ABOUT THIS TASK: From the data below, set down exactly the lines between the one holding "ATOM 17 C CA" and the one holding "ATOM 32 N N", inclusive, and no others.

INPUT MATERIAL section start

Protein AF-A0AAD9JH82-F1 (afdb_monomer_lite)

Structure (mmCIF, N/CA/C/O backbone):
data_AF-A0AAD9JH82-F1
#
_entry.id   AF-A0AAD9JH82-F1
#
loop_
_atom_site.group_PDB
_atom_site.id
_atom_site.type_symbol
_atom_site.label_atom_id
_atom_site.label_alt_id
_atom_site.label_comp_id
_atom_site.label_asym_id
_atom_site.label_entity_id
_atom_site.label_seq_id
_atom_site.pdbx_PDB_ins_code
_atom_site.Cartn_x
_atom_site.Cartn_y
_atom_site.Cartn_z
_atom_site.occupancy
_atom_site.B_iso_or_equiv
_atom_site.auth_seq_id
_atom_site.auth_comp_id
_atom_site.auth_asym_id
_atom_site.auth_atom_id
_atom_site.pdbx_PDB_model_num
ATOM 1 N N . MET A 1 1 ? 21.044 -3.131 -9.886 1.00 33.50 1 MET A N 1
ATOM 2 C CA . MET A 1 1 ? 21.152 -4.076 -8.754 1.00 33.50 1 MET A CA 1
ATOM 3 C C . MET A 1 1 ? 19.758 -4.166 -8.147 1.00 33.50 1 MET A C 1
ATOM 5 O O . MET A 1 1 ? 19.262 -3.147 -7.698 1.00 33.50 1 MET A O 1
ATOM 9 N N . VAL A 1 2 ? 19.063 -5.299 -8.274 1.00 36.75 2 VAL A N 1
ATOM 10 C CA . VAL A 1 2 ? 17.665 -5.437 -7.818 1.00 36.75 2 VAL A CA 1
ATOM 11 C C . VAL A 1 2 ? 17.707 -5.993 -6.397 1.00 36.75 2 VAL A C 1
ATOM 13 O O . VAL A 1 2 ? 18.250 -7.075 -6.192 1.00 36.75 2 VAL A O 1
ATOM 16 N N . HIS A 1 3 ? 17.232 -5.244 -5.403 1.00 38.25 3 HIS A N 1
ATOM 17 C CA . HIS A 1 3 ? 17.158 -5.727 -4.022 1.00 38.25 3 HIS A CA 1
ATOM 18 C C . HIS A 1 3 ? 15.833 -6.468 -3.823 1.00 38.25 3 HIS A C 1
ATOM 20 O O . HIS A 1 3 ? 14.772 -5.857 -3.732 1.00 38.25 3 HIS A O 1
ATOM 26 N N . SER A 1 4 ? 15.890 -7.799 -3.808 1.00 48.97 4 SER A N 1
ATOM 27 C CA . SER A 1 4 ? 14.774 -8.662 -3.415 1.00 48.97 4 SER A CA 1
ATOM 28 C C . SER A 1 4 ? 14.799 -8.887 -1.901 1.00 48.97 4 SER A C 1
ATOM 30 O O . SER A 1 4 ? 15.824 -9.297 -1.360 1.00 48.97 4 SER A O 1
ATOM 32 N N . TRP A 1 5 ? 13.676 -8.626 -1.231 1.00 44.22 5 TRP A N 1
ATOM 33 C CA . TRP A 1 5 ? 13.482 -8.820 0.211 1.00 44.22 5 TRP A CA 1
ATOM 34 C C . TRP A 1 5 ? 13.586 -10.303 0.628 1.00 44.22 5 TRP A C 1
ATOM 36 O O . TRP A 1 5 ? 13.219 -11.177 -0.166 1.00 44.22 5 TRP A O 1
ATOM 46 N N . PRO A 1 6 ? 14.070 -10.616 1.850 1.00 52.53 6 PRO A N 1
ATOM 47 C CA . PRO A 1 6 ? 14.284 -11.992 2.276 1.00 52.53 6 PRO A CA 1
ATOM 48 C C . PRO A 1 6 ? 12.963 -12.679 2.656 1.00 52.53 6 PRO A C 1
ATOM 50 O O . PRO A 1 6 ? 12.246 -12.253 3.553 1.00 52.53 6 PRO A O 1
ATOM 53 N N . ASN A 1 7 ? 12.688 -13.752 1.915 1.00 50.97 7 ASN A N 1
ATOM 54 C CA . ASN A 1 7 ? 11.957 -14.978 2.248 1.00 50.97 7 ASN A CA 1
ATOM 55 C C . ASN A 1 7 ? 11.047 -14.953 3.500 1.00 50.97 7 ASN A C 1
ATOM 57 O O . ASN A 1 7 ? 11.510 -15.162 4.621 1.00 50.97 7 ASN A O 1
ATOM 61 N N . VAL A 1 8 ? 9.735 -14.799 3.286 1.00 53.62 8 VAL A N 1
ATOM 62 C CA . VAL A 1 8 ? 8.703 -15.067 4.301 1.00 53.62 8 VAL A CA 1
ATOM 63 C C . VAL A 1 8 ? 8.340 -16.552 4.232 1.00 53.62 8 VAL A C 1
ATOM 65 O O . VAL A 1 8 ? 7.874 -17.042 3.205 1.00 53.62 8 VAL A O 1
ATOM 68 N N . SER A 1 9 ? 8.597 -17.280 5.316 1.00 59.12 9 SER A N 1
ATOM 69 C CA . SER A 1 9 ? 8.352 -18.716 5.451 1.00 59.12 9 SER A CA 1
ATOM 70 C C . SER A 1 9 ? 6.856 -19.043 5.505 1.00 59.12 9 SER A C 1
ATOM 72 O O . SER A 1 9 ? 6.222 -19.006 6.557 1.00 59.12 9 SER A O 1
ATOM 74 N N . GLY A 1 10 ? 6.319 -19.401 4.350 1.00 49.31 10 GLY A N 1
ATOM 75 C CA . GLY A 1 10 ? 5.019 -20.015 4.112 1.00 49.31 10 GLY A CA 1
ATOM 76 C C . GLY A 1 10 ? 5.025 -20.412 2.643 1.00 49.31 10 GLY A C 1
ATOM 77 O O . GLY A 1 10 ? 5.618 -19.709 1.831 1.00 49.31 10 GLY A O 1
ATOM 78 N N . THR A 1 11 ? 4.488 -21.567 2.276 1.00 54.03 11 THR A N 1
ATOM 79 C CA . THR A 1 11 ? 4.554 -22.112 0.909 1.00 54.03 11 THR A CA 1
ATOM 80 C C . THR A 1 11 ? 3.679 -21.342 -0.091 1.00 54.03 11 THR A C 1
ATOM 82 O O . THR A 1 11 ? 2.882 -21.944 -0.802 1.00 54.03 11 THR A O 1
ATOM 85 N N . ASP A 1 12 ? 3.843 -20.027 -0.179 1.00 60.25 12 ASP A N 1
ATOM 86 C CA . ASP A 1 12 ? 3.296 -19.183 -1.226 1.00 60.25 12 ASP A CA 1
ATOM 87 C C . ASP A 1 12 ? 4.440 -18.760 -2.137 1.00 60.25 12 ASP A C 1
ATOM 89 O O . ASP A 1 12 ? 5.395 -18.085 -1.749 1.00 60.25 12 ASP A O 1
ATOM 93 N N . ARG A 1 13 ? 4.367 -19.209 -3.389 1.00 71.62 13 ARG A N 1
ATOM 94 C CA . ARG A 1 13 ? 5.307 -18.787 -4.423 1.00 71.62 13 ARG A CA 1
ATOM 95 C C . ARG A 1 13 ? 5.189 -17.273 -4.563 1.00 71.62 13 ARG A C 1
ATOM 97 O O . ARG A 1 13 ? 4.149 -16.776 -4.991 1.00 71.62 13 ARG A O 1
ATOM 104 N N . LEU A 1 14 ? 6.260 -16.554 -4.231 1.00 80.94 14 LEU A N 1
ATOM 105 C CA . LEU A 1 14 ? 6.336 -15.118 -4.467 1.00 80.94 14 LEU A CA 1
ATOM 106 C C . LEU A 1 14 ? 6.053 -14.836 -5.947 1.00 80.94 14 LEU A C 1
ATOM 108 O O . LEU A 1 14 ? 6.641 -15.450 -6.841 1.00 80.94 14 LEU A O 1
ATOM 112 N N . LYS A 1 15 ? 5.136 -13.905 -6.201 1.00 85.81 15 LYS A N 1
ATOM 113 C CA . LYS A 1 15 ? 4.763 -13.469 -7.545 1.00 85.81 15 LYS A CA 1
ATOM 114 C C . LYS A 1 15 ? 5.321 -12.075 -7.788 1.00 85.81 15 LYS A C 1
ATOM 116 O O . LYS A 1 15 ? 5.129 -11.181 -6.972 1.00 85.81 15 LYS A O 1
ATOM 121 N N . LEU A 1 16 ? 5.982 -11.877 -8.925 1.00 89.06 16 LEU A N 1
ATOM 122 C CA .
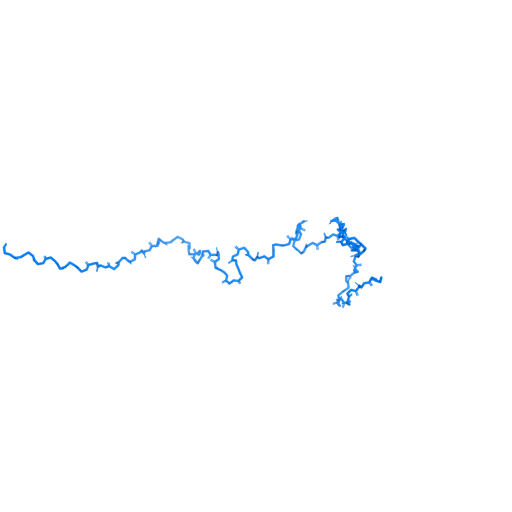 LEU A 1 16 ? 6.397 -10.544 -9.354 1.00 89.06 16 LEU A CA 1
ATOM 123 C C . LEU A 1 16 ? 5.151 -9.704 -9.683 1.00 89.06 16 LEU A C 1
ATOM 125 O O . LEU A 1 16 ? 4.414 -10.029 -10.614 1.00 89.06 16 LEU A O 1
ATOM 129 N N . ILE A 1 17 ? 4.925 -8.630 -8.924 1.00 92.75 17 ILE A N 1
ATOM 130 C CA . ILE A 1 17 ? 3.758 -7.738 -9.071 1.00 92.75 17 ILE A CA 1
ATOM 131 C C . ILE A 1 17 ? 4.119 -6.324 -9.538 1.00 92.75 17 ILE A C 1
ATOM 133 O O . ILE A 1 17 ? 3.228 -5.505 -9.739 1.00 92.75 17 ILE A O 1
ATOM 137 N N . GLY A 1 18 ? 5.402 -6.026 -9.730 1.00 94.31 18 GLY A N 1
ATOM 138 C CA . GLY A 1 18 ? 5.844 -4.707 -10.163 1.00 94.31 18 GLY A CA 1
ATOM 139 C C . GLY A 1 18 ? 7.353 -4.597 -10.327 1.00 94.31 18 GLY A C 1
ATOM 140 O O . GLY A 1 18 ? 8.097 -5.548 -10.082 1.00 94.31 18 GLY A O 1
ATOM 141 N N . THR A 1 19 ? 7.809 -3.436 -10.781 1.00 95.44 19 THR A N 1
ATOM 142 C CA . THR A 1 19 ? 9.221 -3.101 -10.983 1.00 95.44 19 THR A CA 1
ATOM 143 C C . THR A 1 19 ? 9.448 -1.636 -10.643 1.00 95.44 19 THR A C 1
ATOM 145 O O . THR A 1 19 ? 8.662 -0.773 -11.028 1.00 95.44 19 THR A O 1
ATOM 148 N N . PHE A 1 20 ? 10.532 -1.370 -9.922 1.00 95.69 20 PHE A N 1
ATOM 149 C CA . PHE A 1 20 ? 11.001 -0.023 -9.6
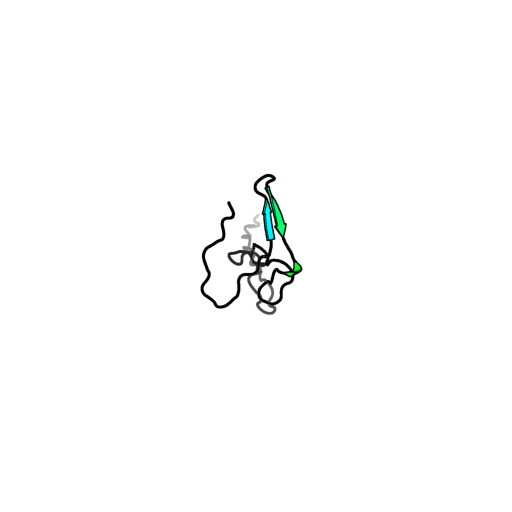32 1.00 95.69 20 PHE A CA 1
ATOM 150 C C . PHE A 1 20 ? 12.193 0.312 -10.534 1.00 95.69 20 PHE A C 1
ATOM 152 O O . PHE A 1 20 ? 13.151 -0.461 -10.613 1.00 95.69 20 PHE A O 1
ATOM 159 N N . TYR A 1 21 ? 12.119 1.455 -11.205 1.00 96.38 21 TYR A N 1
ATOM 160 C CA . TYR A 1 21 ? 13.110 1.968 -12.142 1.00 96.38 21 TYR A CA 1
ATOM 161 C C . TYR A 1 21 ? 13.921 3.060 -11.442 1.00 96.38 21 TYR A C 1
ATOM 163 O O . TYR A 1 21 ? 13.461 4.183 -11.261 1.00 96.38 21 TYR A O 1
ATOM 171 N N . SER A 1 22 ? 15.119 2.715 -10.965 1.00 95.44 22 SER A N 1
ATOM 172 C CA . SER A 1 22 ? 15.943 3.624 -10.153 1.00 95.44 22 SER A CA 1
ATOM 173 C C . SER A 1 22 ? 16.544 4.789 -10.941 1.00 95.44 22 SER A C 1
ATOM 175 O O . SER A 1 22 ? 16.927 5.792 -10.352 1.00 95.44 22 SER A O 1
ATOM 177 N N . ASP A 1 23 ? 16.665 4.640 -12.256 1.00 97.25 23 ASP A N 1
ATOM 178 C CA . ASP A 1 23 ? 17.161 5.653 -13.188 1.00 97.25 23 ASP A CA 1
ATOM 179 C C . ASP A 1 23 ? 16.224 6.862 -13.306 1.00 97.25 23 ASP A C 1
ATOM 181 O O . ASP A 1 23 ? 16.698 7.984 -13.468 1.00 97.25 23 ASP A O 1
ATOM 185 N N . ASN A 1 24 ? 14.911 6.650 -13.184 1.00 96.69 24 ASN A N 1
ATOM 186 C CA . ASN A 1 24 ? 13.907 7.715 -13.274 1.00 96.69 24 ASN A CA 1
ATOM 187 C C . ASN A 1 24 ? 12.952 7.786 -12.066 1.00 96.69 24 ASN A C 1
ATOM 189 O O . ASN A 1 24 ? 12.000 8.563 -12.083 1.00 96.69 24 ASN A O 1
ATOM 193 N N . GLY A 1 25 ? 13.174 6.972 -11.032 1.00 95.38 25 GLY A N 1
ATOM 194 C CA . GLY A 1 25 ? 12.347 6.918 -9.824 1.00 95.38 25 GLY A CA 1
ATOM 195 C C . GLY A 1 25 ? 10.928 6.381 -10.037 1.00 95.38 25 GLY A C 1
ATOM 196 O O . GLY A 1 25 ? 10.078 6.562 -9.166 1.00 95.38 25 GLY A O 1
ATOM 197 N N . SER A 1 26 ? 10.639 5.745 -11.175 1.00 96.50 26 SER A N 1
ATOM 198 C CA . SER A 1 26 ? 9.282 5.299 -11.506 1.00 96.50 26 SER A CA 1
ATOM 199 C C . SER A 1 26 ? 8.965 3.926 -10.925 1.00 96.50 26 SER A C 1
ATOM 201 O O . SER A 1 26 ? 9.796 3.018 -10.913 1.00 96.50 26 SER A O 1
ATOM 203 N N . LEU A 1 27 ? 7.713 3.744 -10.506 1.00 95.06 27 LEU A N 1
ATOM 204 C CA . LEU A 1 27 ? 7.186 2.470 -10.029 1.00 95.06 27 LEU A CA 1
ATOM 205 C C . LEU A 1 27 ? 6.099 1.963 -10.984 1.00 95.06 27 LEU A C 1
ATOM 207 O O . LEU A 1 27 ? 5.041 2.573 -11.117 1.00 95.06 27 LEU A O 1
ATOM 211 N N . GLY A 1 28 ? 6.354 0.826 -11.629 1.00 94.50 28 GLY A N 1
ATOM 212 C CA . GLY A 1 28 ? 5.359 0.099 -12.413 1.00 94.50 28 GLY A CA 1
ATOM 213 C C . GLY A 1 28 ? 4.749 -1.030 -11.590 1.00 94.50 28 GLY A C 1
ATOM 214 O O . GLY A 1 28 ? 5.469 -1.927 -11.161 1.00 94.50 28 GLY A O 1
ATOM 215 N N . ILE A 1 29 ? 3.433 -1.017 -11.385 1.00 92.50 29 ILE A N 1
ATOM 216 C CA . ILE A 1 29 ? 2.692 -2.089 -10.697 1.00 92.50 29 ILE A CA 1
ATOM 217 C C . ILE A 1 29 ? 1.790 -2.795 -11.712 1.00 92.50 29 ILE A C 1
ATOM 219 O O . ILE A 1 29 ? 1.221 -2.151 -12.590 1.00 92.50 29 ILE A O 1
ATOM 223 N N . PHE A 1 30 ? 1.634 -4.114 -11.585 1.00 90.94 30 PHE A N 1
ATOM 224 C CA . PHE A 1 30 ? 0.691 -4.933 -12.348 1.00 90.94 30 PHE A CA 1
ATOM 225 C C . PHE A 1 30 ? -0.541 -5.256 -11.480 1.00 90.94 30 PHE A C 1
ATOM 227 O O . PHE A 1 30 ? -0.537 -6.272 -10.779 1.00 90.94 30 PHE A O 1
ATOM 234 N N . PRO A 1 31 ? -1.630 -4.459 -11.526 1.00 86.31 31 PRO A N 1
ATOM 235 C CA . PRO A 1 31 ? -2.718 -4.553 -10.545 1.00 86.31 31 PRO A CA 1
ATOM 236 C C . PRO A 1 31 ? -3.403 -5.923 -10.527 1.00 86.31 31 PRO A C 1
ATOM 238 O O . PRO A 1 31 ? -3.736 -6.441 -9.471 1.00 86.31 31 PRO A O 1
ATOM 241 N N . LYS A 1 32 ? -3.518 -6.569 -11.696 1.00 87.62 32 LYS A N 1
ATOM 242 C CA . LYS A 1 32 ? -4.100 -7.915 -11.864 1.00 87.62 32 LYS A CA 1
ATOM 243 C C . LYS A 1 32 ? -3.376 -9.035 -11.104 1.00 87.62 32 LYS A C 1
ATOM 245 O O . LYS A 1 32 ? -3.851 -10.168 -11.081 1.00 87.62 32 LYS A O 1
ATOM 250 N N . PHE A 1 33 ? -2.181 -8.768 -10.589 1.00 86.62 33 PHE A N 1
ATOM 251 C CA . PHE A 1 33 ? -1.374 -9.740 -9.859 1.00 86.62 33 PHE A CA 1
ATOM 252 C C . PHE A 1 33 ? -1.285 -9.443 -8.366 1.00 86.62 33 PHE A C 1
ATOM 254 O O . PHE A 1 33 ? -0.709 -10.254 -7.643 1.00 86.62 33 PHE A O 1
ATOM 261 N N . VAL A 1 34 ? -1.863 -8.328 -7.919 1.00 89.19 34 VAL A N 1
ATOM 262 C CA . VAL A 1 34 ? -1.944 -7.967 -6.510 1.00 89.19 34 VAL A CA 1
ATOM 263 C C . VAL A 1 34 ? -3.168 -8.645 -5.908 1.00 89.19 34 VAL A C 1
ATOM 265 O O . VAL A 1 34 ? -4.283 -8.476 -6.397 1.
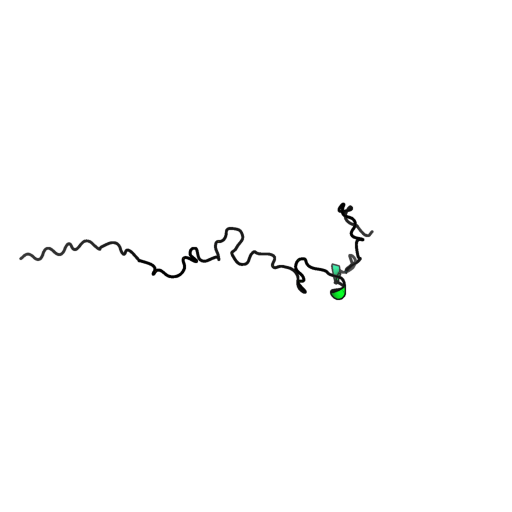00 89.19 34 VAL A O 1
ATOM 268 N N . SER A 1 35 ? -2.950 -9.406 -4.841 1.00 88.31 35 SER A N 1
ATOM 269 C CA . SER A 1 35 ? -4.016 -10.027 -4.062 1.00 88.31 35 SER A CA 1
ATOM 270 C C . SER A 1 35 ? -4.033 -9.397 -2.680 1.00 88.31 35 SER A C 1
ATOM 272 O O . SER A 1 35 ? -3.036 -9.461 -1.963 1.00 88.31 35 SER A O 1
ATOM 274 N N . TRP A 1 36 ? -5.164 -8.812 -2.300 1.00 89.25 36 TRP A N 1
ATOM 275 C CA . TRP A 1 36 ? -5.359 -8.269 -0.963 1.00 89.25 36 TRP A CA 1
ATOM 276 C C . TRP A 1 36 ? -6.153 -9.255 -0.096 1.00 89.25 36 TRP A C 1
ATOM 278 O O . TRP A 1 36 ? -7.115 -9.862 -0.585 1.00 89.25 36 TRP A O 1
ATOM 288 N N . PRO A 1 37 ? -5.801 -9.412 1.193 1.00 86.88 37 PRO A N 1
ATOM 289 C CA . PRO A 1 37 ? -6.571 -10.238 2.116 1.00 86.88 37 PRO A CA 1
ATOM 290 C C . PRO A 1 37 ? -8.054 -9.845 2.157 1.00 86.88 37 PRO A C 1
ATOM 292 O O . PRO A 1 37 ? -8.419 -8.679 1.984 1.00 86.88 37 PRO A O 1
ATOM 295 N N . GLY A 1 38 ? -8.923 -10.832 2.388 1.00 87.94 38 GLY A N 1
ATOM 296 C CA . GLY A 1 38 ? -10.371 -10.614 2.456 1.00 87.94 38 GLY A CA 1
ATOM 297 C C . GLY A 1 38 ? -11.039 -10.317 1.108 1.00 87.94 38 GLY A C 1
ATOM 298 O O . GLY A 1 38 ? -12.148 -9.795 1.093 1.00 87.94 38 GLY A O 1
ATOM 299 N N . GLY A 1 39 ? -10.380 -10.617 -0.018 1.00 86.44 39 GLY A N 1
ATOM 300 C CA . GLY A 1 39 ? -10.958 -10.459 -1.359 1.00 86.44 39 GLY A CA 1
ATOM 301 C C . GLY A 1 39 ? -11.046 -9.009 -1.842 1.00 86.44 39 GLY A C 1
ATOM 302 O O . GLY A 1 39 ? -11.805 -8.713 -2.764 1.00 86.44 39 GLY A O 1
ATOM 303 N N . ARG A 1 40 ? -10.294 -8.091 -1.225 1.00 87.06 40 ARG A N 1
ATOM 304 C CA . ARG A 1 40 ? -10.271 -6.680 -1.629 1.00 87.06 40 ARG A CA 1
ATOM 305 C C . ARG A 1 40 ? -9.622 -6.524 -3.009 1.00 87.06 40 ARG A C 1
ATOM 307 O O . ARG A 1 40 ? -8.658 -7.208 -3.343 1.00 87.06 40 ARG A O 1
ATOM 314 N N . VAL A 1 41 ? -10.133 -5.579 -3.797 1.00 88.44 41 VAL A N 1
ATOM 315 C CA . VAL A 1 41 ? -9.569 -5.204 -5.111 1.00 88.44 41 VAL A CA 1
ATOM 316 C C . VAL A 1 41 ? -8.671 -3.966 -5.037 1.00 88.44 41 VAL A C 1
ATOM 318 O O . VAL A 1 41 ? -7.911 -3.689 -5.960 1.00 88.44 41 VAL A O 1
ATOM 321 N N . THR A 1 42 ? -8.728 -3.242 -3.921 1.00 90.62 42 THR A N 1
ATOM 322 C CA . THR A 1 42 ? -7.914 -2.062 -3.617 1.00 90.62 42 THR A CA 1
ATOM 323 C C . THR A 1 42 ? -7.088 -2.300 -2.354 1.00 90.62 42 THR A C 1
ATOM 325 O O . THR A 1 42 ? -7.495 -3.120 -1.519 1.00 90.62 42 THR A O 1
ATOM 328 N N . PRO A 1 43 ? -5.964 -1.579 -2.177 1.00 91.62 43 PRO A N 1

INPUT MATERIAL section end

RESPONSE:
ATOM 17 C CA . HIS A 1 3 ? 17.158 -5.727 -4.022 1.00 38.25 3 HIS A CA 1
ATOM 18 C C . HIS A 1 3 ? 15.833 -6.468 -3.823 1.00 38.25 3 HIS A C 1
ATOM 20 O O . HIS A 1 3 ? 14.772 -5.857 -3.732 1.00 38.25 3 HIS A O 1
ATOM 26 N N . SER A 1 4 ? 15.890 -7.799 -3.808 1.00 48.97 4 SER A N 1
ATOM 27 C CA . SER A 1 4 ? 14.774 -8.662 -3.415 1.00 48.97 4 SER A CA 1
ATOM 28 C C . SER A 1 4 ? 14.799 -8.887 -1.901 1.00 48.97 4 SER A C 1
ATOM 30 O O . SER A 1 4 ? 15.824 -9.297 -1.360 1.00 48.97 4 SER A O 1
ATOM 32 N N . TRP A 1 5 ? 13.676 -8.626 -1.231 1.00 44.22 5 TRP A N 1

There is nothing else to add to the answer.